Task instructions: In the material below, the required lines run from the one containing "ATOM 20 N N" through the one containing "ATOM 44 N N". Copy those lines exactly, ends included, and nothing else.

Task material:
● ● ● ● ●

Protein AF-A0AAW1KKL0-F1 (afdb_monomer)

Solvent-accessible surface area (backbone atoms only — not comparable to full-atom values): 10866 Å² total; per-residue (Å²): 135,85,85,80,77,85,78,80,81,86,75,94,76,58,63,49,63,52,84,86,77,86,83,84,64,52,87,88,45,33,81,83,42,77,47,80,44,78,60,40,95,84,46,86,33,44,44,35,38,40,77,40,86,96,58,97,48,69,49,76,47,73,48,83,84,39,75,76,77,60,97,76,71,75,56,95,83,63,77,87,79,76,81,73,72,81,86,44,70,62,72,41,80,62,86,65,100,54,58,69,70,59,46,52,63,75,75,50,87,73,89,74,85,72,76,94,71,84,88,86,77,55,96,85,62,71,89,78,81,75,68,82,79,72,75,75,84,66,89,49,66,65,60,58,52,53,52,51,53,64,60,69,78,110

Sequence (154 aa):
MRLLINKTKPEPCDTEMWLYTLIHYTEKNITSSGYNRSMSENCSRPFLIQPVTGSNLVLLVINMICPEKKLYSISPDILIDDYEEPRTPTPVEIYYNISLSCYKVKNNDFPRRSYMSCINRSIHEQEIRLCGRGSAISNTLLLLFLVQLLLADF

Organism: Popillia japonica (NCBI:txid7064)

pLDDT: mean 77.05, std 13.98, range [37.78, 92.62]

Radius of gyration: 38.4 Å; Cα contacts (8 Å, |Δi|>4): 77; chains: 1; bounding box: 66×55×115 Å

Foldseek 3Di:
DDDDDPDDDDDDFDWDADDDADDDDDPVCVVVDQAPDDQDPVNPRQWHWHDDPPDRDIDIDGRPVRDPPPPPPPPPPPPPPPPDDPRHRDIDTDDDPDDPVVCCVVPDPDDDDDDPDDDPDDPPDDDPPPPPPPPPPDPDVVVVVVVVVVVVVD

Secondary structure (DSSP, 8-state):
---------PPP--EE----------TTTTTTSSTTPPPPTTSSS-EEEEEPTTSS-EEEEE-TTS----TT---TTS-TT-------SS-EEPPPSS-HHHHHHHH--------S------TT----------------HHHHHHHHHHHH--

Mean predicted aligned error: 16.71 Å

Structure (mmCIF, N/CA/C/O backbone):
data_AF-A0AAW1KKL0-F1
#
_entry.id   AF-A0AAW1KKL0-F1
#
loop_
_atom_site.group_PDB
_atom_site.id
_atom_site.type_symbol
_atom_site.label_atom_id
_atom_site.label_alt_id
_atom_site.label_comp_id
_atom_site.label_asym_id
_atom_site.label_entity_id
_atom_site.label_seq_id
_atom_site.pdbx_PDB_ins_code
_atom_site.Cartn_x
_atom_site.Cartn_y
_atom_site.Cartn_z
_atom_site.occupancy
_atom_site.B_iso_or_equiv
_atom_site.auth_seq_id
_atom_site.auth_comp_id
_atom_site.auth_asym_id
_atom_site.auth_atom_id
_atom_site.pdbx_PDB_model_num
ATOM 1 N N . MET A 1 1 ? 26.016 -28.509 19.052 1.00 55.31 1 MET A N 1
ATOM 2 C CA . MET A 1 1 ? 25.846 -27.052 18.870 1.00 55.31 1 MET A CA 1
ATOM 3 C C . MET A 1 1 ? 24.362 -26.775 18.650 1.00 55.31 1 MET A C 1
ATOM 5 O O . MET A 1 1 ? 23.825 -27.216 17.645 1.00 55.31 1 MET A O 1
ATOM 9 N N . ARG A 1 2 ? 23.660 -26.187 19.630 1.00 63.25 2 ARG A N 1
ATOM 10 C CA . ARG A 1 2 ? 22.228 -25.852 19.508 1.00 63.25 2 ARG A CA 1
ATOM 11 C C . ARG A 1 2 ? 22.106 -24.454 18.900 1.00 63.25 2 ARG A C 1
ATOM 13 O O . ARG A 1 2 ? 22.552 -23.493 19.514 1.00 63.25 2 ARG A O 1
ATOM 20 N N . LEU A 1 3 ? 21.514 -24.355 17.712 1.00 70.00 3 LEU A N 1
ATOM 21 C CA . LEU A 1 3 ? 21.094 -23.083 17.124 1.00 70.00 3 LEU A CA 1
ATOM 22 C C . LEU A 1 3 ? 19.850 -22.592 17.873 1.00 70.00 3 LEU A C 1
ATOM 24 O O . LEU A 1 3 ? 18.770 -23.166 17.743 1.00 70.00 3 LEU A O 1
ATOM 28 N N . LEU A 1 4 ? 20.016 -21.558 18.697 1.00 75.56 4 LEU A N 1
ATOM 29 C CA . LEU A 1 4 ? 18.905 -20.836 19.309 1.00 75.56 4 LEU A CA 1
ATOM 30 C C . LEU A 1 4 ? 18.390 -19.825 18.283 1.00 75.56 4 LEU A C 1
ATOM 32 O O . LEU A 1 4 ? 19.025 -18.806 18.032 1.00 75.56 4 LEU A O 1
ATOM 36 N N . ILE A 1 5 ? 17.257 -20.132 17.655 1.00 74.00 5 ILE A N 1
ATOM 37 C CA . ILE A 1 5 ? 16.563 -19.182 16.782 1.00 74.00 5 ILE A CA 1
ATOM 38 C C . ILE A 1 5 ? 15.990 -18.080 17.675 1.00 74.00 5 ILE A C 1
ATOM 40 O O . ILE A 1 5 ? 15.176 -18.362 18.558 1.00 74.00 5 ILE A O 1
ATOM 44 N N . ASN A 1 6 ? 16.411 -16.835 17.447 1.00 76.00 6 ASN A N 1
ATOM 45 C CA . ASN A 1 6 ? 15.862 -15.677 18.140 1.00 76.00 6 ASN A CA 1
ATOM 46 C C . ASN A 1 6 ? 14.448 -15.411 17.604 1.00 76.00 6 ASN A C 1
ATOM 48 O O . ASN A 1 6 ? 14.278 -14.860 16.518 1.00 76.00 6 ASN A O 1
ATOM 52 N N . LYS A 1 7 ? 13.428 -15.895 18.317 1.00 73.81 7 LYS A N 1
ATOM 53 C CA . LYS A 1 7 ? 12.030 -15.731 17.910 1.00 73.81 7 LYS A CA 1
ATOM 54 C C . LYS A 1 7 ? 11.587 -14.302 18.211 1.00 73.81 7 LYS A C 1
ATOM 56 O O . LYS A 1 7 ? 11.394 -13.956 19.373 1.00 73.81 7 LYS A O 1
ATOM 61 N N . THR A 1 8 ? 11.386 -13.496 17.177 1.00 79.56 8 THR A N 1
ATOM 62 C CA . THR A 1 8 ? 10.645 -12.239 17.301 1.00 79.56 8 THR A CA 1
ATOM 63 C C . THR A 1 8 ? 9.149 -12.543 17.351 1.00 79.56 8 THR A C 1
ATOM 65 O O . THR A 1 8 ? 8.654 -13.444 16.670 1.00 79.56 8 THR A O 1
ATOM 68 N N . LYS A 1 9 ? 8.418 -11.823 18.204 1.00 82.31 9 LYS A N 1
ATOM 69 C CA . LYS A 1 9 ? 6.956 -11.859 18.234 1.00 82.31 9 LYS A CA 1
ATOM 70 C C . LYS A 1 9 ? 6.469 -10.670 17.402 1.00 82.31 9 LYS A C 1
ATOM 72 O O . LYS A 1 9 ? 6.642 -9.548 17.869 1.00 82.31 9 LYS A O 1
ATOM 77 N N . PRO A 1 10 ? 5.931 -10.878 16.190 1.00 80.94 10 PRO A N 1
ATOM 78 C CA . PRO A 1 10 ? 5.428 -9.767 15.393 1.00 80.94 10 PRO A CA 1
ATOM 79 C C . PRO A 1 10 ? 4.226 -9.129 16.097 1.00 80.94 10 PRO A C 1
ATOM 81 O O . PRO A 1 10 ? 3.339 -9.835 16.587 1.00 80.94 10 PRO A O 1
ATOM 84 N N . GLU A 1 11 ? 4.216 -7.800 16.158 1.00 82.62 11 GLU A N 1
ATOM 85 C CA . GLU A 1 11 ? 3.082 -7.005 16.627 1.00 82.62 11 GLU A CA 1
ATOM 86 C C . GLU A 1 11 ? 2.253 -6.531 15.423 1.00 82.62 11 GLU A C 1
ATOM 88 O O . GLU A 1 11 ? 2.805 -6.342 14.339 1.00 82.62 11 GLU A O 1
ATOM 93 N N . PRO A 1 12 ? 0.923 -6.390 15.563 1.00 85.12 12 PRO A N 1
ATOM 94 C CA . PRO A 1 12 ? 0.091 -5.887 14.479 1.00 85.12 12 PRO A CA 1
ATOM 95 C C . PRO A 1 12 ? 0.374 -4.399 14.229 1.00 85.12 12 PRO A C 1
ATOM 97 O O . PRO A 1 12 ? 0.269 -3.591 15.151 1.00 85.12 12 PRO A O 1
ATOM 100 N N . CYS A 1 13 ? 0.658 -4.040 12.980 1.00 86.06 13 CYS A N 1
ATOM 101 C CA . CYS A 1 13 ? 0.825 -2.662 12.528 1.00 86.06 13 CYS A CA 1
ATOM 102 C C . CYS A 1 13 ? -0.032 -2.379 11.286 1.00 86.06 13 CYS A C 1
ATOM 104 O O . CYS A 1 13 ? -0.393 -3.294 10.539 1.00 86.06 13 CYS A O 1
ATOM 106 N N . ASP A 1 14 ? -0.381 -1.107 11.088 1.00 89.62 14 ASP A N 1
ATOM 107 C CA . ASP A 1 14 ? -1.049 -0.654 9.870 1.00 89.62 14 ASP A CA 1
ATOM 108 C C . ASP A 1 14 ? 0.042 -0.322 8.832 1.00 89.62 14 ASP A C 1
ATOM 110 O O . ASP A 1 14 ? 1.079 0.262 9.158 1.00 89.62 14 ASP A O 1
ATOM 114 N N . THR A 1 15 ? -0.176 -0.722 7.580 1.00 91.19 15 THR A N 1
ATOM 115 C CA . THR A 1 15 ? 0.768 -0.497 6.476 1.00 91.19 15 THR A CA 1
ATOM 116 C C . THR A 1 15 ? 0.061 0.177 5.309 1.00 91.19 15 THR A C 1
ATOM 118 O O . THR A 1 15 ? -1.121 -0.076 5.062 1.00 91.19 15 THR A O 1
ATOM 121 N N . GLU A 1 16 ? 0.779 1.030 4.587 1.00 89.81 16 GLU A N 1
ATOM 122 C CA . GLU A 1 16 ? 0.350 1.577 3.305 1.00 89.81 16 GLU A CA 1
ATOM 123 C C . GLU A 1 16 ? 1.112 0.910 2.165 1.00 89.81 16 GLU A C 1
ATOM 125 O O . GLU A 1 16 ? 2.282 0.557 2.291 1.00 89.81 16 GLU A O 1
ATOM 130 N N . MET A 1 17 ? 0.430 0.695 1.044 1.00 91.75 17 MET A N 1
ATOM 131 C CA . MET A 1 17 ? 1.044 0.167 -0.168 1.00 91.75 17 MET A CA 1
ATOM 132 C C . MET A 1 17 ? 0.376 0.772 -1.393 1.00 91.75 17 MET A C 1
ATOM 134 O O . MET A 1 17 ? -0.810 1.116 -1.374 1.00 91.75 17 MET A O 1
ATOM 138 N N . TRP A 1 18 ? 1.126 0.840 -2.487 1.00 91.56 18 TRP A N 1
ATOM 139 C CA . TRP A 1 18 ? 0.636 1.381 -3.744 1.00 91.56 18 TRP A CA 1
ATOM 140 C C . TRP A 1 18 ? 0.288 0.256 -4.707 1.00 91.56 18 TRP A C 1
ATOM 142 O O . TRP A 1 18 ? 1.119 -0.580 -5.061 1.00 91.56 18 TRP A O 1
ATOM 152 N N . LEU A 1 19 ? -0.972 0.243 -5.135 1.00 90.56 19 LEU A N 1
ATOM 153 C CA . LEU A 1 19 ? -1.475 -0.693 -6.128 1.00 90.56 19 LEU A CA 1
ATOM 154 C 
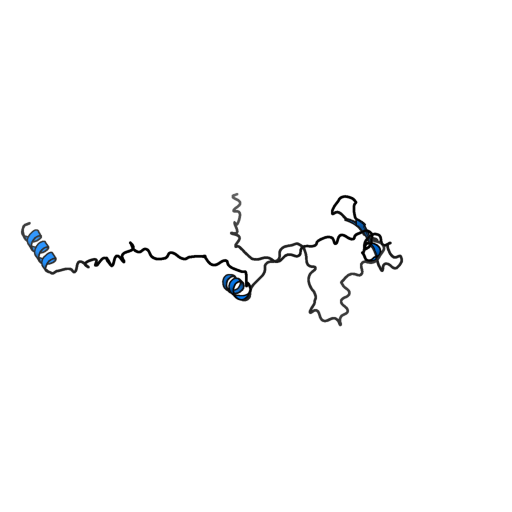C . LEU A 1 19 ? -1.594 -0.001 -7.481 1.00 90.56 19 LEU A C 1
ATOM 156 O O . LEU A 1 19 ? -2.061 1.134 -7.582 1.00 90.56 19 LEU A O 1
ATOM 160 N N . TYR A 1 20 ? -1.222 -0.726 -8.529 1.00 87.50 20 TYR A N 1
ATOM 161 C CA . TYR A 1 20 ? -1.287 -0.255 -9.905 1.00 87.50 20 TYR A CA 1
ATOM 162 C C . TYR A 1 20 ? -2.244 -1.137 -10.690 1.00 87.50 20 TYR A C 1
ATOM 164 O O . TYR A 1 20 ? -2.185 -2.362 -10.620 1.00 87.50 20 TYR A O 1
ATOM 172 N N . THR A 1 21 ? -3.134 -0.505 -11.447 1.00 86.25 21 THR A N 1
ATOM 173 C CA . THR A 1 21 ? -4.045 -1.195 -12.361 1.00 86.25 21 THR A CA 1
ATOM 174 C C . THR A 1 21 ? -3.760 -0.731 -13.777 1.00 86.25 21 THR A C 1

● ● ● ● ●

Output for this task:
ATOM 20 N N . LEU A 1 3 ? 21.514 -24.355 17.712 1.00 70.00 3 LEU A N 1
ATOM 21 C CA . LEU A 1 3 ? 21.094 -23.083 17.124 1.00 70.00 3 LEU A CA 1
ATOM 22 C C . LEU A 1 3 ? 19.850 -22.592 17.873 1.00 70.00 3 LEU A C 1
ATOM 24 O O . LEU A 1 3 ? 18.770 -23.166 17.743 1.00 70.00 3 LEU A O 1
ATOM 28 N N . LEU A 1 4 ? 20.016 -21.558 18.697 1.00 75.56 4 LEU A N 1
ATOM 29 C CA . LEU A 1 4 ? 18.905 -20.836 19.309 1.00 75.56 4 LEU A CA 1
ATOM 30 C C . LEU A 1 4 ? 18.390 -19.825 18.283 1.00 75.56 4 LEU A C 1
ATOM 32 O O . LEU A 1 4 ? 19.025 -18.806 18.032 1.00 75.56 4 LEU A O 1
ATOM 36 N N . ILE A 1 5 ? 17.257 -20.132 17.655 1.00 74.00 5 ILE A N 1
ATOM 37 C CA . ILE A 1 5 ? 16.563 -19.182 16.782 1.00 74.00 5 ILE A CA 1
ATOM 38 C C . ILE A 1 5 ? 15.990 -18.080 17.675 1.00 74.00 5 ILE A C 1
ATOM 40 O O . ILE A 1 5 ? 15.176 -18.362 18.558 1.00 74.00 5 ILE A O 1
ATOM 44 N N . ASN A 1 6 ? 16.411 -16.835 17.447 1.00 76.00 6 ASN A N 1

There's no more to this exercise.